# STUDY MATERIAL
□ □ □ □ □ □ □
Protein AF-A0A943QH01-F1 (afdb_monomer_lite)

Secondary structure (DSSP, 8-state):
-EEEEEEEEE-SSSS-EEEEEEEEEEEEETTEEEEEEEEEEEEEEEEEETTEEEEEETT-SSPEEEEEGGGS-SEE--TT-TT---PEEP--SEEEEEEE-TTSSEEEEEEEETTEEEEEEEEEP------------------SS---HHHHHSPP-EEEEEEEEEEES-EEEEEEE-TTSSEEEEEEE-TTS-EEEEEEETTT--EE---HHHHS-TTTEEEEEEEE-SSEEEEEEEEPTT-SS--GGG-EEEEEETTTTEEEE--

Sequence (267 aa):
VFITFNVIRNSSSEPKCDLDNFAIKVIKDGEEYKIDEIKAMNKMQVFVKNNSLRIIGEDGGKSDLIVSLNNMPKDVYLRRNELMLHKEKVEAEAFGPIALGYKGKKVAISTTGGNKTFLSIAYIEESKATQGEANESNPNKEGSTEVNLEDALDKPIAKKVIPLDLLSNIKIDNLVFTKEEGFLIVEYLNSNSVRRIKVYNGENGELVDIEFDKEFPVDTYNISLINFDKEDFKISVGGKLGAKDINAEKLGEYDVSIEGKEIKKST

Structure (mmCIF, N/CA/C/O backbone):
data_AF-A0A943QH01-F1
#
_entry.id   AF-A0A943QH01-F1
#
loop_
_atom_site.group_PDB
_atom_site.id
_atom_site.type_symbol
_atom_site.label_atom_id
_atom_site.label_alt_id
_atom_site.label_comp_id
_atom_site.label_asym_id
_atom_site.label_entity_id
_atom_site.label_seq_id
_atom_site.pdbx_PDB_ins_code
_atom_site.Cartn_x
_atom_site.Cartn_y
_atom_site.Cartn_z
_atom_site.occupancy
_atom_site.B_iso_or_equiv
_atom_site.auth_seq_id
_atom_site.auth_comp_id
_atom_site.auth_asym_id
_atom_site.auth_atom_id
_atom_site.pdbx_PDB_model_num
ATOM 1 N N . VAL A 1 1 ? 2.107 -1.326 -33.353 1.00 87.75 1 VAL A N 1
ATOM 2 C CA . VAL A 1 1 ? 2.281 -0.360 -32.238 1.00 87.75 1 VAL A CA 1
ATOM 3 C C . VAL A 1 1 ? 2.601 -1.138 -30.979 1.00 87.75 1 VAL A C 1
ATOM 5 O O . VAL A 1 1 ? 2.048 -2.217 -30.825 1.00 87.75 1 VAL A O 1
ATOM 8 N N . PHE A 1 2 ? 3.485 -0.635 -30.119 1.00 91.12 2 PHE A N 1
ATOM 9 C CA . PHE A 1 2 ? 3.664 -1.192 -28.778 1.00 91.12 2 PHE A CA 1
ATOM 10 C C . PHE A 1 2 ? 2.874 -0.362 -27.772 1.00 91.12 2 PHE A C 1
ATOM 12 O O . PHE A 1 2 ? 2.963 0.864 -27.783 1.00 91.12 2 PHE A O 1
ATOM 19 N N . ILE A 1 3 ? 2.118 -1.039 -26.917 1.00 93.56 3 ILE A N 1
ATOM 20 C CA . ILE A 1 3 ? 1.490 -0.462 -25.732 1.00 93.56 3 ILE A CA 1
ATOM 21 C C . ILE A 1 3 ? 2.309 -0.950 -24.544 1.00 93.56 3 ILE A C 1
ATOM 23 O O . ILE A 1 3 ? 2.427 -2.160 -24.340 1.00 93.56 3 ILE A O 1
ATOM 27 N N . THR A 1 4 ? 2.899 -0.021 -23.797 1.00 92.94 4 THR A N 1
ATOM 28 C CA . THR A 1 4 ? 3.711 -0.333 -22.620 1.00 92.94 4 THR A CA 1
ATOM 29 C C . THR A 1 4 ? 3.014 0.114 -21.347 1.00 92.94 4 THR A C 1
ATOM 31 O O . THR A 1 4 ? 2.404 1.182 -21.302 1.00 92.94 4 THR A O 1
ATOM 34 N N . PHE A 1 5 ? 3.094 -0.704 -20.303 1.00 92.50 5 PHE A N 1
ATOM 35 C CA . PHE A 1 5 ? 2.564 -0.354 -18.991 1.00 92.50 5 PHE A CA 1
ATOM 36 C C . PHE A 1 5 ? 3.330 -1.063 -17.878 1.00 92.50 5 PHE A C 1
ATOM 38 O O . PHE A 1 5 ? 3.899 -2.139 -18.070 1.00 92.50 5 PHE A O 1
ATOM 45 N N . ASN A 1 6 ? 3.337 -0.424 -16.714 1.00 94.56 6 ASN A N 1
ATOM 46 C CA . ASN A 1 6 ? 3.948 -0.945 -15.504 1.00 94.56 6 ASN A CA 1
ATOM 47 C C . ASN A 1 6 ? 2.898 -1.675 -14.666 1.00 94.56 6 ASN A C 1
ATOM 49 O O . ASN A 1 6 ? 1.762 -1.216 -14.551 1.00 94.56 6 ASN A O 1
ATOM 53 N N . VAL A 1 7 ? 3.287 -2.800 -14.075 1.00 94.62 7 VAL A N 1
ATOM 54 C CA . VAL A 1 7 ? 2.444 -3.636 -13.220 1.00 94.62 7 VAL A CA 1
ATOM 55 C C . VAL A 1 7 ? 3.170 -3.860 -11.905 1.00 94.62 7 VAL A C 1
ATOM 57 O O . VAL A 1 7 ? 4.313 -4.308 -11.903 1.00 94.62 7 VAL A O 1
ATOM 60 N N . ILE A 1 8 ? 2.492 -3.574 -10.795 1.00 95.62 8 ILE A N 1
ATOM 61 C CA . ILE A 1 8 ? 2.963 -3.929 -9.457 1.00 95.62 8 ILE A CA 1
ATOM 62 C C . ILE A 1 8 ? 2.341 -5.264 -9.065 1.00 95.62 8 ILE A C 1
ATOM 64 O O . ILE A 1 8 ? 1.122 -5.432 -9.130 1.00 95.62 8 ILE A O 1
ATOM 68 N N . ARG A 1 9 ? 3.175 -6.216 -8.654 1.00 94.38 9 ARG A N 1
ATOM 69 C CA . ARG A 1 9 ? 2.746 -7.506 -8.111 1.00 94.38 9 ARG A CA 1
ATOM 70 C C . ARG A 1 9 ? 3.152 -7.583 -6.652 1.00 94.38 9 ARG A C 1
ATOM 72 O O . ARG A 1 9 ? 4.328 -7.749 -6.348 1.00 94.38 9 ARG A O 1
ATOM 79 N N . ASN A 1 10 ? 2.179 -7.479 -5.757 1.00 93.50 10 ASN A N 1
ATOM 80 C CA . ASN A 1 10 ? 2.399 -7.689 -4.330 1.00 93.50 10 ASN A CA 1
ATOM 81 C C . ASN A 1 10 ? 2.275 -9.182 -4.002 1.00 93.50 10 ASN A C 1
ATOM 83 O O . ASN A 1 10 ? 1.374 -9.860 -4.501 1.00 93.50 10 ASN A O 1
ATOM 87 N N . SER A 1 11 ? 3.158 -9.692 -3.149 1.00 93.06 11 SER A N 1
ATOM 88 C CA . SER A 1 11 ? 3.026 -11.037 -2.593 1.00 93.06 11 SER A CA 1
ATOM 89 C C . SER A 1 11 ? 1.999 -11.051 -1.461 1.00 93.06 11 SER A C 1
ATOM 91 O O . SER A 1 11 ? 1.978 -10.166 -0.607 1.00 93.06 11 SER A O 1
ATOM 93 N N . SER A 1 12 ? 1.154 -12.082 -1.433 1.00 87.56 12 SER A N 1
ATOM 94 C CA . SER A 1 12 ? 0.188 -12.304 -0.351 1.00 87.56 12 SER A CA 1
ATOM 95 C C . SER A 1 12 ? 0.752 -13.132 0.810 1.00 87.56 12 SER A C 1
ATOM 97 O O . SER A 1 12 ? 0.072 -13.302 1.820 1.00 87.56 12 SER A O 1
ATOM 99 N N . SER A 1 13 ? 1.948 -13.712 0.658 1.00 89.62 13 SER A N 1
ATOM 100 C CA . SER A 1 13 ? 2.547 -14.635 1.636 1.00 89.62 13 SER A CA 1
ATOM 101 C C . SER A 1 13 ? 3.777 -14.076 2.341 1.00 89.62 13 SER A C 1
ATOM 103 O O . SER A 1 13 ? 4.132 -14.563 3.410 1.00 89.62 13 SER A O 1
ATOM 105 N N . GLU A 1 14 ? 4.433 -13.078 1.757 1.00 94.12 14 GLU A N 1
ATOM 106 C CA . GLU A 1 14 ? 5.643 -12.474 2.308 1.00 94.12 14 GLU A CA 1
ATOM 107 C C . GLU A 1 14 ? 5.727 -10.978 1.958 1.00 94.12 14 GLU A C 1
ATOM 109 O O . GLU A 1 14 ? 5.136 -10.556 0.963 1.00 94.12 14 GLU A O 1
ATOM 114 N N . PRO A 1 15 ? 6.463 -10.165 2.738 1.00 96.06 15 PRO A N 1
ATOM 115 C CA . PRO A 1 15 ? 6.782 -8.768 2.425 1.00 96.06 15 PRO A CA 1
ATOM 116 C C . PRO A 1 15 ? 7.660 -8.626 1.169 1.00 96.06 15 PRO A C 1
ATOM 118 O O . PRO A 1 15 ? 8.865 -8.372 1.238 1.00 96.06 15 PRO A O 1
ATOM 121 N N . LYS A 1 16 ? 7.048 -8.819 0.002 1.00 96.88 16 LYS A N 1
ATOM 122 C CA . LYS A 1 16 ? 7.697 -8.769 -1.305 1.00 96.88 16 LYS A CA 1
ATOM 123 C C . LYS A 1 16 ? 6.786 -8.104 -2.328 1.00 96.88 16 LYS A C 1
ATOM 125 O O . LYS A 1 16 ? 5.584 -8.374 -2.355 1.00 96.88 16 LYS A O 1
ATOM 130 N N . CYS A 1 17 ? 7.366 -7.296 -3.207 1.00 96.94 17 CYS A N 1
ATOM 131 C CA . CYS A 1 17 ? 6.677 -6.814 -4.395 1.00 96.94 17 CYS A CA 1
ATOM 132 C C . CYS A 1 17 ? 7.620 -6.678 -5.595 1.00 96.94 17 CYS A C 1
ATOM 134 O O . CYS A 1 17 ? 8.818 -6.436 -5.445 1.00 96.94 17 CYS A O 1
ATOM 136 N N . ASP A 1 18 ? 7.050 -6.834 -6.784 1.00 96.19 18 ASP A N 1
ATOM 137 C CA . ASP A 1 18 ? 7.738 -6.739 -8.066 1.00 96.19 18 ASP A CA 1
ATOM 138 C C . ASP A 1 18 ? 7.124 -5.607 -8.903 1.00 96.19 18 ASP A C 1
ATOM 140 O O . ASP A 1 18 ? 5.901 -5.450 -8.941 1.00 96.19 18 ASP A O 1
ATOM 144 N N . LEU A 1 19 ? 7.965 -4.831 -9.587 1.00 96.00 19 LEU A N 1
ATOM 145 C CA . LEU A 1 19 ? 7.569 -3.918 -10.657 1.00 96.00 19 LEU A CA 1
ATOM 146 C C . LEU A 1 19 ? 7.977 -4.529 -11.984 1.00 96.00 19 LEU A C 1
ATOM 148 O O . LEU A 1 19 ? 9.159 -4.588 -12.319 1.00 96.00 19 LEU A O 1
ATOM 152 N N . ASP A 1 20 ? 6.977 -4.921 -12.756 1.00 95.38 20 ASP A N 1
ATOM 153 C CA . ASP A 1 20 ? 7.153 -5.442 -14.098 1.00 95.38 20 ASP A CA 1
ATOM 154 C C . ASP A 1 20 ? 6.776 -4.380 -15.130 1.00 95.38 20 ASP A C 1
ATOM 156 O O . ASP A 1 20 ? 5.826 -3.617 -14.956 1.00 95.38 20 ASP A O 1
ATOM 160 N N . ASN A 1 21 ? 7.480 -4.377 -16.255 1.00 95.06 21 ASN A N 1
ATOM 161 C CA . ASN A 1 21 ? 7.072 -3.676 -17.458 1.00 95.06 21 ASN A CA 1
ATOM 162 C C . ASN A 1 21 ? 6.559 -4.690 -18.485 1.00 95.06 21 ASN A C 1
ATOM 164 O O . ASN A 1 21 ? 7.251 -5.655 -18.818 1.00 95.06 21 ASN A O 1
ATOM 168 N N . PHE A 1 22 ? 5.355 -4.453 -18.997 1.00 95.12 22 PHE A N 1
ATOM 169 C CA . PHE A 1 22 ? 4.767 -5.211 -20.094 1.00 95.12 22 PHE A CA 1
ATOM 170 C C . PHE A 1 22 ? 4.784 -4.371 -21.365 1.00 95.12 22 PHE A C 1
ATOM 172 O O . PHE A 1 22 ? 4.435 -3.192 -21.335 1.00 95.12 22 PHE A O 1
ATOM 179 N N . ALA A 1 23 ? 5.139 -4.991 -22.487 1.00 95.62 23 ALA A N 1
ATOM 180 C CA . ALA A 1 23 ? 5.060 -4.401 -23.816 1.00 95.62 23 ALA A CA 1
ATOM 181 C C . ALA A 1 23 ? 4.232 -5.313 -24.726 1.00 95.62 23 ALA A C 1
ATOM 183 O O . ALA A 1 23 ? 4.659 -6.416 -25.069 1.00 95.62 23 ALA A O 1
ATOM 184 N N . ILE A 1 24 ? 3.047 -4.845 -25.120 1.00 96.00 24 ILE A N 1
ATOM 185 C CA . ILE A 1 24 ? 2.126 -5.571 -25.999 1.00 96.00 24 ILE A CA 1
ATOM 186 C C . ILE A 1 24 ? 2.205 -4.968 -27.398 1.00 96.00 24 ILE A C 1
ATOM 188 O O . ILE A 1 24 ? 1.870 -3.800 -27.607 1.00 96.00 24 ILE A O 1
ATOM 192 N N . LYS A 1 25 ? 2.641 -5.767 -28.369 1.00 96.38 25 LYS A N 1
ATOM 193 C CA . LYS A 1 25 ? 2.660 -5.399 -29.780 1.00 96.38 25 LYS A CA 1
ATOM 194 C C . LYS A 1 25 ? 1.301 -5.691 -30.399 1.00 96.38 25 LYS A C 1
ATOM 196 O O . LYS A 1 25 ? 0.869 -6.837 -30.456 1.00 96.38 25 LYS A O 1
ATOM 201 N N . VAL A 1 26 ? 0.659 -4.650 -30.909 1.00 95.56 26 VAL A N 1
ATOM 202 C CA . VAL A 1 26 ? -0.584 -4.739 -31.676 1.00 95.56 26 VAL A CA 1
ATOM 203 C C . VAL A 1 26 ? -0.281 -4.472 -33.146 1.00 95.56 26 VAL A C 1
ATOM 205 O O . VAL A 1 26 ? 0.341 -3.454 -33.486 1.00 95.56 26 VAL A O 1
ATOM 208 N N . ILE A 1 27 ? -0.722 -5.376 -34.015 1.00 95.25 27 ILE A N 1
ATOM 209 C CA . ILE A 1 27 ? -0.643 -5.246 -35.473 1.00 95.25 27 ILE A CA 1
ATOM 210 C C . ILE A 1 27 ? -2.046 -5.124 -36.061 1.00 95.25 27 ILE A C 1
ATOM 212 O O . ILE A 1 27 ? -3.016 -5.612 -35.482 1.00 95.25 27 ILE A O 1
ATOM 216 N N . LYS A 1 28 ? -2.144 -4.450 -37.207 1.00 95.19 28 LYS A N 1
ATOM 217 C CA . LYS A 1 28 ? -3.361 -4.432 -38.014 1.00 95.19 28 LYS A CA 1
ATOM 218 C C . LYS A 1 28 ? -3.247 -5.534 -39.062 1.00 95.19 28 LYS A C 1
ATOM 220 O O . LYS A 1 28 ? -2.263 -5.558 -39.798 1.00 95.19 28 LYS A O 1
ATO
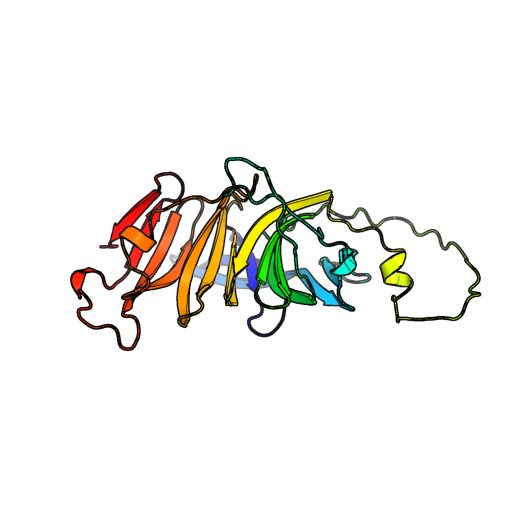M 225 N N . ASP A 1 29 ? -4.233 -6.414 -39.106 1.00 93.06 29 ASP A N 1
ATOM 226 C CA . ASP A 1 29 ? -4.336 -7.513 -40.060 1.00 93.06 29 ASP A CA 1
ATOM 227 C C . ASP A 1 29 ? -5.665 -7.373 -40.809 1.00 93.06 29 ASP A C 1
ATOM 229 O O . ASP A 1 29 ? -6.739 -7.623 -40.261 1.00 93.06 29 ASP A O 1
ATOM 233 N N . GLY A 1 30 ? -5.601 -6.850 -42.035 1.00 92.19 30 GLY A N 1
ATOM 234 C CA . GLY A 1 30 ? -6.791 -6.424 -42.772 1.00 92.19 30 GLY A CA 1
ATOM 235 C C . GLY A 1 30 ? -7.534 -5.292 -42.052 1.00 92.19 30 GLY A C 1
ATOM 236 O O . GLY A 1 30 ? -6.989 -4.201 -41.869 1.00 92.19 30 GLY A O 1
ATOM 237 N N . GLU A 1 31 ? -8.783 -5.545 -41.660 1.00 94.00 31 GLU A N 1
□ □ □ □ □ □ □
# WHAT YOU HAVE TO DO
Repeat, exactly as they stand above, the lines from the line with "ATOM 8 N N ." to the line with "ATOM 35 C CA", both lines included.

# REPLY
ATOM 8 N N . PHE A 1 2 ? 3.485 -0.635 -30.119 1.00 91.12 2 PHE A N 1
ATOM 9 C CA . PHE A 1 2 ? 3.664 -1.192 -28.778 1.00 91.12 2 PHE A CA 1
ATOM 10 C C . PHE A 1 2 ? 2.874 -0.362 -27.772 1.00 91.12 2 PHE A C 1
ATOM 12 O O . PHE A 1 2 ? 2.963 0.864 -27.783 1.00 91.12 2 PHE A O 1
ATOM 19 N N . ILE A 1 3 ? 2.118 -1.039 -26.917 1.00 93.56 3 ILE A N 1
ATOM 20 C CA . ILE A 1 3 ? 1.490 -0.462 -25.732 1.00 93.56 3 ILE A CA 1
ATOM 21 C C . ILE A 1 3 ? 2.309 -0.950 -24.544 1.00 93.56 3 ILE A C 1
ATOM 23 O O . ILE A 1 3 ? 2.427 -2.160 -24.340 1.00 93.56 3 ILE A O 1
ATOM 27 N N . THR A 1 4 ? 2.899 -0.021 -23.797 1.00 92.94 4 THR A N 1
ATOM 28 C CA . THR A 1 4 ? 3.711 -0.333 -22.620 1.00 92.94 4 THR A CA 1
ATOM 29 C C . THR A 1 4 ? 3.014 0.114 -21.347 1.00 92.94 4 THR A C 1
ATOM 31 O O . THR A 1 4 ? 2.404 1.182 -21.302 1.00 92.94 4 THR A O 1
ATOM 34 N N . PHE A 1 5 ? 3.094 -0.704 -20.303 1.00 92.50 5 PHE A N 1
ATOM 35 C CA . PHE A 1 5 ? 2.564 -0.354 -18.991 1.00 92.50 5 PHE A CA 1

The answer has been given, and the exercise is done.